It was snowing.
As we headed out of town we were all brimming with the over-excitement of weekend Christmas celebration when I realized there was a tiny maintenance light illuminated on my dashboard. I, knowing next to nothing about cars except how to drive them, fumbled for my phone in a panic.
"The ESC light! It's on! Something is definitely wrong!" I was frantic. I was sure we'd break down in the middle of the snow-covered isolated Ohio country, be late for our Christmas bash, be forced to tow my car to a repair shop where I would have to spend all of my Christmas gift money on mechanic-lingo I couldn't decipher. Panic and confusion dominated and surely Christmas would be ruined too.
"Turn it off, Rache," is what my savior cousin car-guru dictated to me over the phone. "If the ESC light is on, just turn it off." I was dumbfounded. That was the answer to my current state of demise? Pushing a button? Sure enough, my leg had slipped and pushed something called an "ESC button," which consequently turned on the ESC light on the dashboard.

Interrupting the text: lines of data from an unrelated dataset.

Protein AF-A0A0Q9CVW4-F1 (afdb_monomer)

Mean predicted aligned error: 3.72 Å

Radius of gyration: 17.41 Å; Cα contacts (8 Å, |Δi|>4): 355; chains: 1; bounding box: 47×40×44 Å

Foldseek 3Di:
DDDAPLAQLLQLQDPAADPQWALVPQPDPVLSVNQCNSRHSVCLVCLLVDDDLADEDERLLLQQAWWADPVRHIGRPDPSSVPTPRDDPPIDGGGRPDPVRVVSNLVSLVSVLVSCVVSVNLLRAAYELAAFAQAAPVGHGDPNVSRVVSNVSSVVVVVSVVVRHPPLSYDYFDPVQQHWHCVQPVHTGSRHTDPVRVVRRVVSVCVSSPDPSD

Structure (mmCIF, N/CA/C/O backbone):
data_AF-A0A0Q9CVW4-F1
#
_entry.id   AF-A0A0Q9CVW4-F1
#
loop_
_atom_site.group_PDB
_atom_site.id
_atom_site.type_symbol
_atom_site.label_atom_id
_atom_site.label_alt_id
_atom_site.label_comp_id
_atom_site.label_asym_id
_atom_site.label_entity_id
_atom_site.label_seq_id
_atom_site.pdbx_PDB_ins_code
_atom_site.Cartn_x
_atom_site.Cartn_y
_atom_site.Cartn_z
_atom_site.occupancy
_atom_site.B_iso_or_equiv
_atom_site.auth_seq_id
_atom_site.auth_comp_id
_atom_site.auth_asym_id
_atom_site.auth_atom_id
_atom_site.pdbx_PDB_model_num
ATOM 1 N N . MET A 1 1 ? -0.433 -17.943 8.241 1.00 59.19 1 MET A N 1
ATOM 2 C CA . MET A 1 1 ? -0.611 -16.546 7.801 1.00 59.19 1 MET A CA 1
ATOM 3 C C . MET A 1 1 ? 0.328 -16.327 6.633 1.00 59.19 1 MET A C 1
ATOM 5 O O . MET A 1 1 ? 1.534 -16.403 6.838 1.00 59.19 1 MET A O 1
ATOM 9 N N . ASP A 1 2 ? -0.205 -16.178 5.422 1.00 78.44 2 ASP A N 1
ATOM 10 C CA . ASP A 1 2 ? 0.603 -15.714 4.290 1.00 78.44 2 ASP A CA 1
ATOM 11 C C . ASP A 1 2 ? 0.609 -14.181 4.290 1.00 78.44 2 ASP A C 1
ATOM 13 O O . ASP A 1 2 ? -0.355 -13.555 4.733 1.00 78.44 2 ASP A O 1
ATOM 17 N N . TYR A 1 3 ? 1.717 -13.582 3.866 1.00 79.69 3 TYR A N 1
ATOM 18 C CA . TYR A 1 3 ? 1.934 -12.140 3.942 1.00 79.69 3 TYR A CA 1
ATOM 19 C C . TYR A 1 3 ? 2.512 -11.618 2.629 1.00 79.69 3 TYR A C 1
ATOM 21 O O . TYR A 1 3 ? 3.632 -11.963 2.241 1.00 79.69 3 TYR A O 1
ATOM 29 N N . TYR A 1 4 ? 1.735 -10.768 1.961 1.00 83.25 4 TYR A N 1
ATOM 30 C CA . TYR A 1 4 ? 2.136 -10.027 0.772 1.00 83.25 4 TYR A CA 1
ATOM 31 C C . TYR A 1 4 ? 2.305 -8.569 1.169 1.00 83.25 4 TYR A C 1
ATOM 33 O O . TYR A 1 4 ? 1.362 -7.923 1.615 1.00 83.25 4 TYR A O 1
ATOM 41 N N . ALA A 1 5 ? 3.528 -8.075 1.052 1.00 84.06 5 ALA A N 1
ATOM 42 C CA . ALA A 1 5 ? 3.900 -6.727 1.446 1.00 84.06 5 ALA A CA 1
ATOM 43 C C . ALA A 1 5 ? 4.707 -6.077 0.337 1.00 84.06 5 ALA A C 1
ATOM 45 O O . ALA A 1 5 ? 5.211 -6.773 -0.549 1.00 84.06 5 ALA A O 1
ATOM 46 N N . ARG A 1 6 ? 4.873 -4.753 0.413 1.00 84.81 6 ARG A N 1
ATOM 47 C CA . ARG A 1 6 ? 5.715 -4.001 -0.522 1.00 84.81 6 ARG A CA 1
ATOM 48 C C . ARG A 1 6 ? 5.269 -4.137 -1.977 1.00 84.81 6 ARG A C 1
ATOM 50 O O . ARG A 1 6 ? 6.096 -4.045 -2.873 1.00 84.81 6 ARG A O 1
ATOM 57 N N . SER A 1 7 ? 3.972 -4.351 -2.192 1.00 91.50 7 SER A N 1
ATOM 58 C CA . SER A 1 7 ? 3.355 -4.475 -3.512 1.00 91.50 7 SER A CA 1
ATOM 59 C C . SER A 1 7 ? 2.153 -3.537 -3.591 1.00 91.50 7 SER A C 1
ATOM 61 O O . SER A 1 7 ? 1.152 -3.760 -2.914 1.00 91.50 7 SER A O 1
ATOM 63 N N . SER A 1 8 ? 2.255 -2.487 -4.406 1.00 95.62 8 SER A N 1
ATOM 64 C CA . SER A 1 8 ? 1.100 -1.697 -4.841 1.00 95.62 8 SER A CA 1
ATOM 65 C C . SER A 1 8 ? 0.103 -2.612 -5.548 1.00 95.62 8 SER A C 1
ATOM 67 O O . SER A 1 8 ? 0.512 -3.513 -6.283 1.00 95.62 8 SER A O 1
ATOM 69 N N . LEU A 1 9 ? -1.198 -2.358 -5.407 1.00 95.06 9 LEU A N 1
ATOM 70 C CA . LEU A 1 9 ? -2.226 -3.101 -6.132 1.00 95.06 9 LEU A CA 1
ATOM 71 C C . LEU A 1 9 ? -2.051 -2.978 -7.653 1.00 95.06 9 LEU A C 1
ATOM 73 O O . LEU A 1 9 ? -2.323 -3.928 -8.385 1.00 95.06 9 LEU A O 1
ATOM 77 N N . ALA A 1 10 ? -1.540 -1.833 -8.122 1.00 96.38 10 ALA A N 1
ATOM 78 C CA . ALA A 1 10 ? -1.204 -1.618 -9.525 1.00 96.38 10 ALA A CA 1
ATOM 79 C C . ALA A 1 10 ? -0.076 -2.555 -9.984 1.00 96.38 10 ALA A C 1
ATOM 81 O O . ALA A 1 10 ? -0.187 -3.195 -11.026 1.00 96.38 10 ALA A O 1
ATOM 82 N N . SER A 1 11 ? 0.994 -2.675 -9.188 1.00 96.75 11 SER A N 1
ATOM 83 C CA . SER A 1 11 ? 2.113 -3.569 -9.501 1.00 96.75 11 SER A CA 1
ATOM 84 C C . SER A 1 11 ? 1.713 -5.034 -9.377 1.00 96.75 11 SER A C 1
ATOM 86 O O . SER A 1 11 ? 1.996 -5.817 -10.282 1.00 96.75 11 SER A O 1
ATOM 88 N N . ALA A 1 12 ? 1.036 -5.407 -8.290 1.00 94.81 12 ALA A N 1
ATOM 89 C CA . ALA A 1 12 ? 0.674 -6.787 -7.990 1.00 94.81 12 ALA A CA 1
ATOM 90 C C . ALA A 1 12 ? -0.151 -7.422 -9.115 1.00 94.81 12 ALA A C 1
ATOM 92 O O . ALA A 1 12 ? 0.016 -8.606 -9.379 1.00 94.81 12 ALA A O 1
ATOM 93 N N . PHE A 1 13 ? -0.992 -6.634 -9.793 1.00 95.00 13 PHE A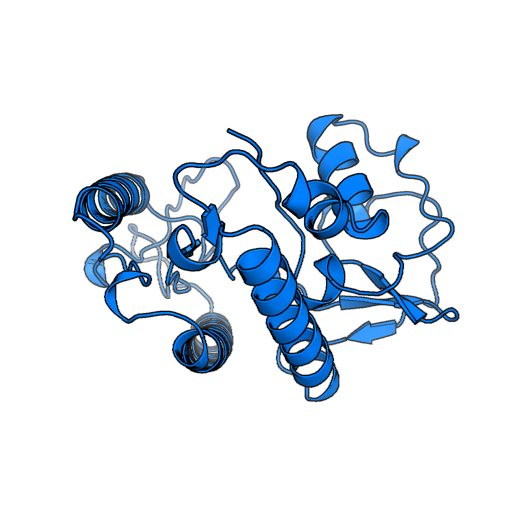 N 1
ATOM 94 C CA . PHE A 1 13 ? -1.906 -7.073 -10.854 1.00 95.00 13 PHE A CA 1
ATOM 95 C C . PHE A 1 13 ? -1.497 -6.647 -12.272 1.00 95.00 13 PHE A C 1
ATOM 97 O O . PHE A 1 13 ? -2.270 -6.848 -13.216 1.00 95.00 13 PHE A O 1
ATOM 104 N N . ALA A 1 14 ? -0.294 -6.093 -12.434 1.00 95.38 14 ALA A N 1
ATOM 105 C CA . ALA A 1 14 ? 0.301 -5.862 -13.745 1.00 95.38 14 ALA A CA 1
ATOM 106 C C . ALA A 1 14 ? 0.574 -7.191 -14.475 1.00 95.38 14 ALA A C 1
ATOM 108 O O . ALA A 1 14 ? 0.654 -8.257 -13.857 1.00 95.38 14 ALA A O 1
ATOM 109 N N . ASP A 1 15 ? 0.739 -7.125 -15.795 1.00 93.94 15 ASP A N 1
ATOM 110 C CA . ASP A 1 15 ? 0.910 -8.322 -16.628 1.00 93.94 15 ASP A CA 1
ATOM 111 C C . ASP A 1 15 ? 2.250 -9.028 -16.382 1.00 93.94 15 ASP A C 1
ATOM 113 O O . ASP A 1 15 ? 2.303 -10.260 -16.303 1.00 93.94 15 ASP A O 1
ATOM 117 N N . HIS A 1 16 ? 3.319 -8.258 -16.172 1.00 95.19 16 HIS A N 1
ATOM 118 C CA . HIS A 1 16 ? 4.644 -8.764 -15.817 1.00 95.19 16 HIS A CA 1
ATOM 119 C C . HIS A 1 16 ? 5.439 -7.755 -14.985 1.00 95.19 16 HIS A C 1
ATOM 121 O O . HIS A 1 16 ? 5.133 -6.562 -14.934 1.00 95.19 16 HIS A O 1
ATOM 127 N N . GLY A 1 17 ? 6.441 -8.259 -14.264 1.00 95.94 17 GLY A N 1
ATOM 128 C CA . GLY A 1 17 ? 7.356 -7.434 -13.482 1.00 95.94 17 GLY A CA 1
ATOM 129 C C . GLY A 1 17 ? 8.529 -6.896 -14.283 1.00 95.94 17 GLY A C 1
ATOM 130 O O . GLY A 1 17 ? 8.731 -7.261 -15.444 1.00 95.94 17 GLY A O 1
ATOM 131 N N . LEU A 1 18 ? 9.318 -6.060 -13.611 1.00 96.75 18 LEU A N 1
ATOM 132 C CA . LEU A 1 18 ? 10.600 -5.572 -14.115 1.00 96.75 18 LEU A CA 1
ATOM 133 C C . LEU A 1 18 ? 11.516 -6.729 -14.523 1.00 96.75 18 LEU A C 1
ATOM 135 O O . LEU A 1 18 ? 11.581 -7.754 -13.839 1.00 96.75 18 LEU A O 1
ATOM 139 N N . GLN A 1 19 ? 12.243 -6.546 -15.619 1.00 93.06 19 GLN A N 1
ATOM 140 C CA . GLN A 1 19 ? 13.220 -7.517 -16.111 1.00 93.06 19 GLN A CA 1
ATOM 141 C C . GLN A 1 19 ? 14.643 -7.194 -15.633 1.00 93.06 19 GLN A C 1
ATOM 143 O O . GLN A 1 19 ? 14.981 -6.041 -15.380 1.00 93.06 19 GLN A O 1
ATOM 148 N N . GLY A 1 20 ? 15.491 -8.223 -15.533 1.00 92.31 20 GLY A N 1
ATOM 149 C CA . GLY A 1 20 ? 16.923 -8.068 -15.235 1.00 92.31 20 GLY A CA 1
ATOM 150 C C . GLY A 1 20 ? 17.273 -7.763 -13.776 1.00 92.31 20 GLY A C 1
ATOM 151 O O . GLY A 1 20 ? 18.440 -7.546 -13.475 1.00 92.31 20 GLY A O 1
ATOM 152 N N . VAL A 1 21 ? 16.292 -7.763 -12.867 1.00 94.75 21 VAL A N 1
ATOM 153 C CA . VAL A 1 21 ? 16.537 -7.558 -11.433 1.00 94.75 21 VAL A CA 1
ATOM 154 C C . VAL A 1 21 ? 17.144 -8.819 -10.812 1.00 94.75 21 VAL A C 1
ATOM 156 O O . VAL A 1 21 ? 16.517 -9.878 -10.788 1.00 94.75 21 VAL A O 1
ATOM 159 N N . GLU A 1 22 ? 18.332 -8.687 -10.231 1.00 94.81 22 GLU A N 1
ATOM 160 C CA . GLU A 1 22 ? 19.063 -9.766 -9.569 1.00 94.81 22 GLU A CA 1
ATOM 161 C C . GLU A 1 22 ? 18.698 -9.825 -8.081 1.00 94.81 22 GLU A C 1
ATOM 163 O O . GLU A 1 22 ? 19.423 -9.358 -7.202 1.00 94.81 22 GLU A O 1
ATOM 168 N N . THR A 1 23 ? 17.553 -10.425 -7.756 1.00 94.19 23 THR A N 1
ATOM 169 C CA . THR A 1 23 ? 17.071 -10.503 -6.362 1.00 94.19 23 THR A CA 1
ATOM 170 C C . THR A 1 23 ? 17.942 -11.386 -5.466 1.00 94.19 23 THR A C 1
ATOM 172 O O . THR A 1 23 ? 17.916 -11.264 -4.237 1.00 94.19 23 THR A O 1
ATOM 175 N N . SER A 1 24 ? 18.777 -12.245 -6.062 1.00 93.19 24 SER A N 1
ATOM 176 C CA . SER A 1 24 ? 19.736 -13.097 -5.353 1.00 93.19 24 SER A CA 1
ATOM 177 C C . SER A 1 24 ? 20.740 -12.309 -4.498 1.00 93.19 24 SER A C 1
ATOM 179 O O . SER A 1 24 ? 21.275 -12.865 -3.532 1.00 93.19 24 SER A O 1
ATOM 181 N N . THR A 1 25 ? 20.932 -11.017 -4.785 1.00 92.69 25 THR A N 1
ATOM 182 C CA . THR A 1 25 ? 21.841 -10.129 -4.051 1.00 92.69 25 THR A CA 1
ATOM 183 C C . THR A 1 25 ? 21.220 -9.556 -2.776 1.00 92.69 25 THR A C 1
ATOM 185 O O . THR A 1 25 ? 21.946 -9.141 -1.875 1.00 92.69 25 THR A O 1
ATOM 188 N N . ILE A 1 26 ? 19.891 -9.634 -2.619 1.00 94.88 26 ILE A N 1
ATOM 189 C CA . ILE A 1 26 ? 19.178 -9.234 -1.398 1.00 94.88 26 ILE A CA 1
ATOM 190 C C . ILE A 1 26 ? 19.474 -10.263 -0.291 1.00 94.88 26 ILE A C 1
ATOM 192 O O . ILE A 1 26 ? 18.988 -11.398 -0.387 1.00 94.88 26 ILE A O 1
ATOM 196 N N . PRO A 1 27 ? 20.222 -9.925 0.782 1.00 93.25 27 PRO A N 1
ATOM 197 C CA . PRO A 1 27 ? 20.704 -10.930 1.736 1.00 93.25 27 PRO A CA 1
ATOM 198 C C . PRO A 1 27 ? 19.592 -11.551 2.579 1.00 93.25 27 PRO A C 1
ATOM 200 O O . PRO A 1 27 ? 19.642 -12.733 2.908 1.00 93.25 27 PRO A O 1
ATOM 203 N N . SER A 1 28 ? 18.578 -10.759 2.936 1.00 94.88 28 SER A N 1
ATOM 204 C CA . SER A 1 28 ? 17.452 -11.229 3.738 1.00 94.88 28 SER A CA 1
ATOM 205 C C . SER A 1 28 ? 16.512 -12.084 2.882 1.00 94.88 28 SER A C 1
ATOM 207 O O . SER A 1 28 ? 15.892 -11.555 1.954 1.00 94.88 28 SER A O 1
ATOM 209 N N . PRO A 1 29 ? 16.309 -13.377 3.211 1.00 93.94 29 PRO A N 1
ATOM 210 C CA . PRO A 1 29 ? 15.397 -14.236 2.458 1.00 93.94 29 PRO A CA 1
ATOM 211 C C . PRO A 1 29 ? 13.956 -13.722 2.479 1.00 93.94 29 PRO A C 1
ATOM 213 O O . PRO A 1 29 ? 13.207 -13.929 1.531 1.00 93.94 29 PRO A O 1
ATOM 216 N N . PHE A 1 30 ? 13.558 -13.053 3.564 1.00 92.44 30 PHE A N 1
ATOM 217 C CA . PHE A 1 30 ? 12.243 -12.432 3.666 1.00 92.44 30 PHE A CA 1
ATOM 218 C C . PHE A 1 30 ? 12.100 -11.264 2.685 1.00 92.44 30 PHE A C 1
ATOM 220 O O . PHE A 1 30 ? 11.143 -11.234 1.919 1.00 92.44 30 PHE A O 1
ATOM 227 N N . GLN A 1 31 ? 13.073 -10.350 2.660 1.00 94.12 31 GLN A N 1
ATOM 228 C CA . GLN A 1 31 ? 13.077 -9.209 1.740 1.00 94.12 31 GLN A CA 1
ATOM 229 C C . GLN A 1 31 ? 13.141 -9.639 0.280 1.00 94.12 31 GLN A C 1
ATOM 231 O O . GLN A 1 31 ? 12.387 -9.125 -0.540 1.00 94.12 31 GLN A O 1
ATOM 236 N N . ARG A 1 32 ? 13.971 -10.640 -0.017 1.00 95.38 32 ARG A N 1
ATOM 237 C CA . ARG A 1 32 ? 14.065 -11.240 -1.345 1.00 95.38 32 ARG A CA 1
ATOM 238 C C . ARG A 1 32 ? 12.718 -11.779 -1.815 1.00 95.38 32 ARG A C 1
ATOM 240 O O . ARG A 1 32 ? 12.245 -11.378 -2.868 1.00 95.38 32 ARG A O 1
ATOM 247 N N . ARG A 1 33 ? 12.049 -12.589 -0.982 1.00 93.81 33 ARG A N 1
ATOM 248 C CA . ARG A 1 33 ? 10.714 -13.120 -1.299 1.00 93.81 33 ARG A CA 1
ATOM 249 C C . ARG A 1 33 ? 9.677 -12.026 -1.545 1.00 93.81 33 ARG A C 1
ATOM 251 O O . ARG A 1 33 ? 8.788 -12.247 -2.355 1.00 93.81 33 ARG A O 1
ATOM 258 N N . MET A 1 34 ? 9.752 -10.882 -0.859 1.00 93.50 34 MET A N 1
ATOM 259 C CA . MET A 1 34 ? 8.837 -9.764 -1.130 1.00 93.50 34 MET A CA 1
ATOM 260 C C . MET A 1 34 ? 9.035 -9.215 -2.547 1.00 93.50 34 MET A C 1
ATOM 262 O O . MET A 1 34 ? 8.057 -9.053 -3.271 1.00 93.50 34 MET A O 1
ATOM 266 N N . VAL A 1 35 ? 10.287 -8.987 -2.954 1.00 95.56 35 VAL A N 1
ATOM 267 C CA . VAL A 1 35 ? 10.609 -8.491 -4.301 1.00 95.56 35 VAL A CA 1
ATOM 268 C C . VAL A 1 35 ? 10.252 -9.529 -5.364 1.00 95.56 35 VAL A C 1
ATOM 270 O O . VAL A 1 35 ? 9.582 -9.193 -6.335 1.00 95.56 35 VAL A O 1
ATOM 273 N N . ASP A 1 36 ? 10.611 -10.797 -5.149 1.00 95.06 36 ASP A N 1
ATOM 274 C CA . ASP A 1 36 ? 10.265 -11.891 -6.064 1.00 95.06 36 ASP A CA 1
ATOM 275 C C . ASP A 1 36 ? 8.746 -12.010 -6.250 1.00 95.06 36 ASP A C 1
ATOM 277 O O . ASP A 1 36 ? 8.269 -12.164 -7.371 1.00 95.06 36 ASP A O 1
ATOM 281 N N . ARG A 1 37 ? 7.966 -11.891 -5.165 1.00 93.88 37 ARG A N 1
ATOM 282 C CA . ARG A 1 37 ? 6.496 -11.940 -5.214 1.00 93.88 37 ARG A CA 1
ATOM 283 C C . ARG A 1 37 ? 5.899 -10.801 -6.037 1.00 93.88 37 ARG A C 1
ATOM 285 O O . ARG A 1 37 ? 5.002 -11.064 -6.841 1.00 93.88 37 ARG A O 1
ATOM 292 N N . ASP A 1 38 ? 6.395 -9.578 -5.856 1.00 95.75 38 ASP A N 1
ATOM 293 C CA . ASP A 1 38 ? 5.939 -8.404 -6.609 1.00 95.75 38 ASP A CA 1
ATOM 294 C C . ASP A 1 38 ? 6.323 -8.504 -8.092 1.00 95.75 38 ASP A C 1
ATOM 296 O O . ASP A 1 38 ? 5.467 -8.351 -8.961 1.00 95.75 38 ASP A O 1
ATOM 300 N N . LEU A 1 39 ? 7.581 -8.823 -8.412 1.00 95.62 39 LEU A N 1
ATOM 301 C CA . LEU A 1 39 ? 8.049 -8.911 -9.801 1.00 95.62 39 LEU A CA 1
ATOM 302 C C . LEU A 1 39 ? 7.475 -10.132 -10.536 1.00 95.62 39 LEU A C 1
ATOM 304 O O . LEU A 1 39 ? 7.091 -10.039 -11.700 1.00 95.62 39 LEU A O 1
ATOM 308 N N . GLY A 1 40 ? 7.342 -11.265 -9.850 1.00 95.00 40 GLY A N 1
ATOM 309 C CA . GLY A 1 40 ? 6.750 -12.485 -10.399 1.00 95.00 40 GLY A CA 1
ATOM 310 C C . GLY A 1 40 ? 5.221 -12.460 -10.485 1.00 95.00 40 GLY A C 1
ATOM 311 O O . GLY A 1 40 ? 4.636 -13.389 -11.045 1.00 95.00 40 GLY A O 1
ATOM 312 N N . LYS A 1 41 ? 4.568 -11.410 -9.960 1.00 94.25 41 LYS A N 1
ATOM 313 C CA . LYS A 1 41 ? 3.101 -11.248 -9.928 1.00 94.25 41 LYS A CA 1
ATOM 314 C C . LYS A 1 41 ? 2.396 -12.431 -9.258 1.00 94.25 41 LYS A C 1
ATOM 316 O O . LYS A 1 41 ? 1.326 -12.864 -9.678 1.00 94.25 41 LYS A O 1
ATOM 321 N N . HIS A 1 42 ? 3.023 -12.965 -8.213 1.00 87.31 42 HIS A N 1
ATOM 322 C CA . HIS A 1 42 ? 2.585 -14.194 -7.553 1.00 87.31 42 HIS A CA 1
ATOM 323 C C . HIS A 1 42 ? 1.225 -14.040 -6.872 1.00 87.31 42 HIS A C 1
ATOM 325 O O . HIS A 1 42 ? 0.410 -14.947 -6.945 1.00 87.31 42 HIS A O 1
ATOM 331 N N . PHE A 1 43 ? 0.935 -12.867 -6.298 1.00 82.00 43 PHE A N 1
ATOM 332 C CA . PHE A 1 43 ? -0.280 -12.656 -5.507 1.00 82.00 43 PHE A CA 1
ATOM 333 C C . PHE A 1 43 ? -1.569 -13.098 -6.215 1.00 82.00 43 PHE A C 1
ATOM 335 O O . PHE A 1 43 ? -2.365 -13.821 -5.628 1.00 82.00 43 PHE A O 1
ATOM 342 N N . TRP A 1 44 ? -1.788 -12.686 -7.467 1.00 79.75 44 TRP A N 1
ATOM 343 C CA . TRP A 1 44 ? -3.023 -13.046 -8.168 1.00 79.75 44 TRP A CA 1
ATOM 344 C C . TRP A 1 44 ? -2.981 -14.439 -8.788 1.00 79.75 44 TRP A C 1
ATOM 346 O O . TRP A 1 44 ? -4.023 -15.077 -8.890 1.00 79.75 44 TRP A O 1
ATOM 356 N N . ARG A 1 45 ? -1.793 -14.926 -9.167 1.00 82.19 45 ARG A N 1
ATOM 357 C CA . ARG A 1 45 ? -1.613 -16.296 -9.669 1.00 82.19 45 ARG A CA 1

I pushed it. The light went off. Problem solved. Panic disolved. Peace restored.
I often wish something like this existed for real-life struggles. I am slowly learning to believe it does...
p.s. This post's photos were born of one of my incessant topics of thought, which I believe has been summed up by another designer in the phrase "The Lost Art of Hand Lettering". This is the skeletal structure. Final version yet to come...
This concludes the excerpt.